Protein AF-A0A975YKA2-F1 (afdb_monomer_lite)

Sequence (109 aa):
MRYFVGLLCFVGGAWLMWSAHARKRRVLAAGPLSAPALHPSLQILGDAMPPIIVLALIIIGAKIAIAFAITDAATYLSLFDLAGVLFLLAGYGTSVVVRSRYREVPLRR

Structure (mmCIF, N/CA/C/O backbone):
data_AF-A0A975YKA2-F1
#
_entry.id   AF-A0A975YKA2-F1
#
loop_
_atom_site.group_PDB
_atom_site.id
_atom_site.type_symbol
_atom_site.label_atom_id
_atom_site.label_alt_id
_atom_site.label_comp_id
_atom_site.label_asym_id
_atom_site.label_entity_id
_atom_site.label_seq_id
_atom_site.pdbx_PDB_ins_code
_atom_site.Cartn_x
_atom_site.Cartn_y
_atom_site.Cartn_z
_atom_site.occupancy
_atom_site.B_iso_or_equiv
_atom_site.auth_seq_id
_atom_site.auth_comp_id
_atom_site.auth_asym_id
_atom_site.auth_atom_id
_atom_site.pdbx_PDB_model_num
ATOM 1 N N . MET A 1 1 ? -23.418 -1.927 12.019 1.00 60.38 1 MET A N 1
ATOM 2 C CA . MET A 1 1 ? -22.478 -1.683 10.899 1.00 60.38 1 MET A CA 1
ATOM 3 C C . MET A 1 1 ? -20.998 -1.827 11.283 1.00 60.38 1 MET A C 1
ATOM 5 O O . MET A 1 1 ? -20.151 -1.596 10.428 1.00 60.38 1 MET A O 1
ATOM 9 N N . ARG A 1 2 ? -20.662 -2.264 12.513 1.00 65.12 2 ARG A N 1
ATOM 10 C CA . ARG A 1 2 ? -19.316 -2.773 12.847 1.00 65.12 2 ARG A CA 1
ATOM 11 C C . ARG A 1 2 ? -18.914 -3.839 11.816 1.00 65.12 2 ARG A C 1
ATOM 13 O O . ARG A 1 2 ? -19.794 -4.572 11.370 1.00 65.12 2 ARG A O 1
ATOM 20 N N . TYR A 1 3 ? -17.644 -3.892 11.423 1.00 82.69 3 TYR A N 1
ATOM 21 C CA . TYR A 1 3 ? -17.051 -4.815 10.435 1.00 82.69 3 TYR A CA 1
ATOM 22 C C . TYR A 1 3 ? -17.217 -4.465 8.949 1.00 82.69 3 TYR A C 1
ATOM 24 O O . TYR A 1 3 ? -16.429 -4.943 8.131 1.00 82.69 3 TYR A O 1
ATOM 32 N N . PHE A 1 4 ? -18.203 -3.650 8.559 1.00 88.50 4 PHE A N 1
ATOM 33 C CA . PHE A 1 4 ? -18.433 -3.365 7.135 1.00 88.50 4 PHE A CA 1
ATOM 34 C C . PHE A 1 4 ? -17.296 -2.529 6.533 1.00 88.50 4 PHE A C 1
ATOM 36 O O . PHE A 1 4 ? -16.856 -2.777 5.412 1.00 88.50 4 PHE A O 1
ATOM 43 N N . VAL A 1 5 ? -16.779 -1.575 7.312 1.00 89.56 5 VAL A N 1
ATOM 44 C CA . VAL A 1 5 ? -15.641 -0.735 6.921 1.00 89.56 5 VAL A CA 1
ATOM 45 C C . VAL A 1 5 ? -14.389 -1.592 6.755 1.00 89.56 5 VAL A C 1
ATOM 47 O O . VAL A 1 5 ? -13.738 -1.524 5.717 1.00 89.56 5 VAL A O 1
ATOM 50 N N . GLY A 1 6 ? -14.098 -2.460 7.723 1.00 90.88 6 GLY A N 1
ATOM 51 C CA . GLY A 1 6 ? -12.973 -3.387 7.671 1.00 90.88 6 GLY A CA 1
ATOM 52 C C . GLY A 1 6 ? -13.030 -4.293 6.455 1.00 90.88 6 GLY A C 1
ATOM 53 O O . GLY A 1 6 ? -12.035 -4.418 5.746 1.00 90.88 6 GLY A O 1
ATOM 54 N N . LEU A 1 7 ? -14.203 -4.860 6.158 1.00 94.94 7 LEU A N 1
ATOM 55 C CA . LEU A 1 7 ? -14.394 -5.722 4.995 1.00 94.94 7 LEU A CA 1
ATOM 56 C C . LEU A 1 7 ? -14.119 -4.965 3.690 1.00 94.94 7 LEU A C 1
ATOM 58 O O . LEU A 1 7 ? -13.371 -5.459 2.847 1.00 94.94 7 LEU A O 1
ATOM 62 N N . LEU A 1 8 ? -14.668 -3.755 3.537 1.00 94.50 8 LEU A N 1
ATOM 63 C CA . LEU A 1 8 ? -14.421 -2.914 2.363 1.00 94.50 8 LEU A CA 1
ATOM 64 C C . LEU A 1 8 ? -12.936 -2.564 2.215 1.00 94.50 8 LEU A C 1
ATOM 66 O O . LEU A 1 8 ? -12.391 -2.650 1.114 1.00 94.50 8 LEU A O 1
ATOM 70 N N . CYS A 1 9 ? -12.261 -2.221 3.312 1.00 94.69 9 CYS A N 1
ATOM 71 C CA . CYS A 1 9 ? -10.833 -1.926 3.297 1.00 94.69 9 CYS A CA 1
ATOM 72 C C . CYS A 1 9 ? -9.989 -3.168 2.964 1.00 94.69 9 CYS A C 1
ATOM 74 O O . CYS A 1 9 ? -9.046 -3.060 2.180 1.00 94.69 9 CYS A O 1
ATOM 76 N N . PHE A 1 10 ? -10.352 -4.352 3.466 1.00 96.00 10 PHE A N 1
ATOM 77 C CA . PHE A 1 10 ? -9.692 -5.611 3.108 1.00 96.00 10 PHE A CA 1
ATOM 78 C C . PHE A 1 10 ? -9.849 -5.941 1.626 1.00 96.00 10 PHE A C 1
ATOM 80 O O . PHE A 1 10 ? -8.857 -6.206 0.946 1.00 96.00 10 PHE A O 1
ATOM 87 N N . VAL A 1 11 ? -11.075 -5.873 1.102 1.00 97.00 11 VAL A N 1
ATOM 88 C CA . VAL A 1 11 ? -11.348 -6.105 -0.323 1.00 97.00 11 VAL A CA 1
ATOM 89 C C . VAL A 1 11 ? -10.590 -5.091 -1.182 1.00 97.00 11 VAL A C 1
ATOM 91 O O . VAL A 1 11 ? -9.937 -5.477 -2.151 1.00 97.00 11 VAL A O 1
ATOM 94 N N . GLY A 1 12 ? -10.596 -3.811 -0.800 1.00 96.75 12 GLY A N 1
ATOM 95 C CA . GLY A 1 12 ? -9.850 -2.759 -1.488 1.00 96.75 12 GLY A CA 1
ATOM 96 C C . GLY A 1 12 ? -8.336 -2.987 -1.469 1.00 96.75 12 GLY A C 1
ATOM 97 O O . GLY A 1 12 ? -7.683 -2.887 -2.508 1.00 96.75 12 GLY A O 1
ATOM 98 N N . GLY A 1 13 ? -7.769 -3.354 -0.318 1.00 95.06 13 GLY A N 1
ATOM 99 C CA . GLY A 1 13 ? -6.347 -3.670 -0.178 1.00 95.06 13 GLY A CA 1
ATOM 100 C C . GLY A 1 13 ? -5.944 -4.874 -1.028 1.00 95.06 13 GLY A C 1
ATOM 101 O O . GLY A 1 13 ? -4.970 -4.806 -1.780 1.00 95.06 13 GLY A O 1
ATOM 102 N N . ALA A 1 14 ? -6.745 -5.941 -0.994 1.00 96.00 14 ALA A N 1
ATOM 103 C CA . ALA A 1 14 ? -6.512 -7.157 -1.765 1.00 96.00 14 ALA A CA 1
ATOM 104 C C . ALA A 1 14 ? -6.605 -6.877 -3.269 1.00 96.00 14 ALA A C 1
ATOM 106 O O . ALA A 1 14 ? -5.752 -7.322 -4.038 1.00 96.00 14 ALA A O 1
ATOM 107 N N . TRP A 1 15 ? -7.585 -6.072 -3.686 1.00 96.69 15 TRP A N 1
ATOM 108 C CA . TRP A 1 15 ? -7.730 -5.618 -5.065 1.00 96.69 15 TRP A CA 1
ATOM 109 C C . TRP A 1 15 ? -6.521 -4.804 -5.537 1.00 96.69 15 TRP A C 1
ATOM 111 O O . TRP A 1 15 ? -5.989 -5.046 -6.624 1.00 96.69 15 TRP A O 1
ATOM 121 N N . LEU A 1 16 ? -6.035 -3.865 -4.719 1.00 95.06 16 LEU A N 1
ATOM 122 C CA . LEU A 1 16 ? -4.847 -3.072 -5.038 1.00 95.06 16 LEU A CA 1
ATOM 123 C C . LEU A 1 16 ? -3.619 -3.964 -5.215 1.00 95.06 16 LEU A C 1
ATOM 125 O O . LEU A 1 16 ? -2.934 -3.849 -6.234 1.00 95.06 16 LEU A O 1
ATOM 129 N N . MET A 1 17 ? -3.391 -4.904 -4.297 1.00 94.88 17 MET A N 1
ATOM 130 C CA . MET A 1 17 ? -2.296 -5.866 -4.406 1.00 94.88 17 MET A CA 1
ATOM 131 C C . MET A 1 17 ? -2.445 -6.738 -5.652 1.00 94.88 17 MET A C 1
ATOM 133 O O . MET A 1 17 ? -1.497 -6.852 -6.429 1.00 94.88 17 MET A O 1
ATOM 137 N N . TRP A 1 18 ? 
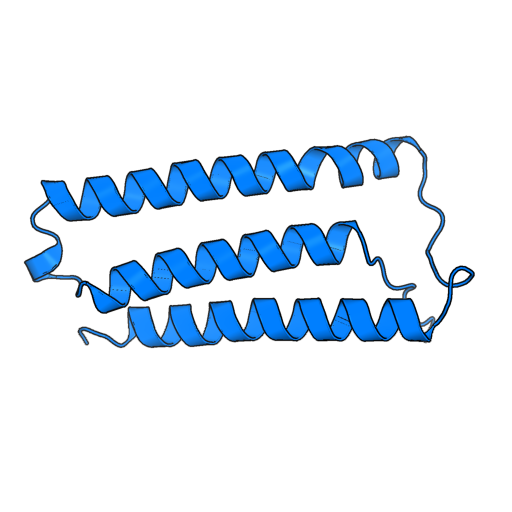-3.626 -7.302 -5.901 1.00 95.06 18 TRP A N 1
ATOM 138 C CA . TRP A 1 18 ? -3.885 -8.121 -7.082 1.00 95.06 18 TRP A CA 1
ATOM 139 C C . TRP A 1 18 ? -3.622 -7.347 -8.376 1.00 95.06 18 TRP A C 1
ATOM 141 O O . TRP A 1 18 ? -2.899 -7.823 -9.253 1.00 95.06 18 TRP A O 1
ATOM 151 N N . SER A 1 19 ? -4.155 -6.127 -8.488 1.00 92.88 19 SER A N 1
ATOM 152 C CA . SER A 1 19 ? -3.986 -5.276 -9.669 1.00 92.88 19 SER A CA 1
ATOM 153 C C . SER A 1 19 ? -2.518 -4.911 -9.915 1.00 92.88 19 SER A C 1
ATOM 155 O O . SER A 1 19 ? -2.059 -4.914 -11.060 1.00 92.88 19 SER A O 1
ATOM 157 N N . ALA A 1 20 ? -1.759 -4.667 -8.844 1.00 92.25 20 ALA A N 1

=======

All that is wanted is the stretch of lines above from the one containing "ATOM 11 C C" through the one containing "ATOM 36 O O", duplicated exactly.

YOUR RESPONSE:
ATOM 11 C C . ARG A 1 2 ? -18.914 -3.839 11.816 1.00 65.12 2 ARG A C 1
ATOM 13 O O . ARG A 1 2 ? -19.794 -4.572 11.370 1.00 65.12 2 ARG A O 1
ATOM 20 N N . TYR A 1 3 ? -17.644 -3.892 11.423 1.00 82.69 3 TYR A N 1
ATOM 21 C CA . TYR A 1 3 ? -17.051 -4.815 10.435 1.00 82.69 3 TYR A CA 1
ATOM 22 C C . TYR A 1 3 ? -17.217 -4.465 8.949 1.00 82.69 3 TYR A C 1
ATOM 24 O O . TYR A 1 3 ? -16.429 -4.943 8.131 1.00 82.69 3 TYR A O 1
ATOM 32 N N . PHE A 1 4 ? -18.203 -3.650 8.559 1.00 88.50 4 PHE A N 1
ATOM 33 C CA . PHE A 1 4 ? -18.433 -3.365 7.135 1.00 88.50 4 PHE A CA 1
ATOM 34 C C . PHE A 1 4 ? -17.296 -2.529 6.533 1.00 88.50 4 PHE A C 1
ATOM 36 O O . PHE A 1 4 ? -16.856 -2.777 5.412 1.00 88.50 4 PHE A O 1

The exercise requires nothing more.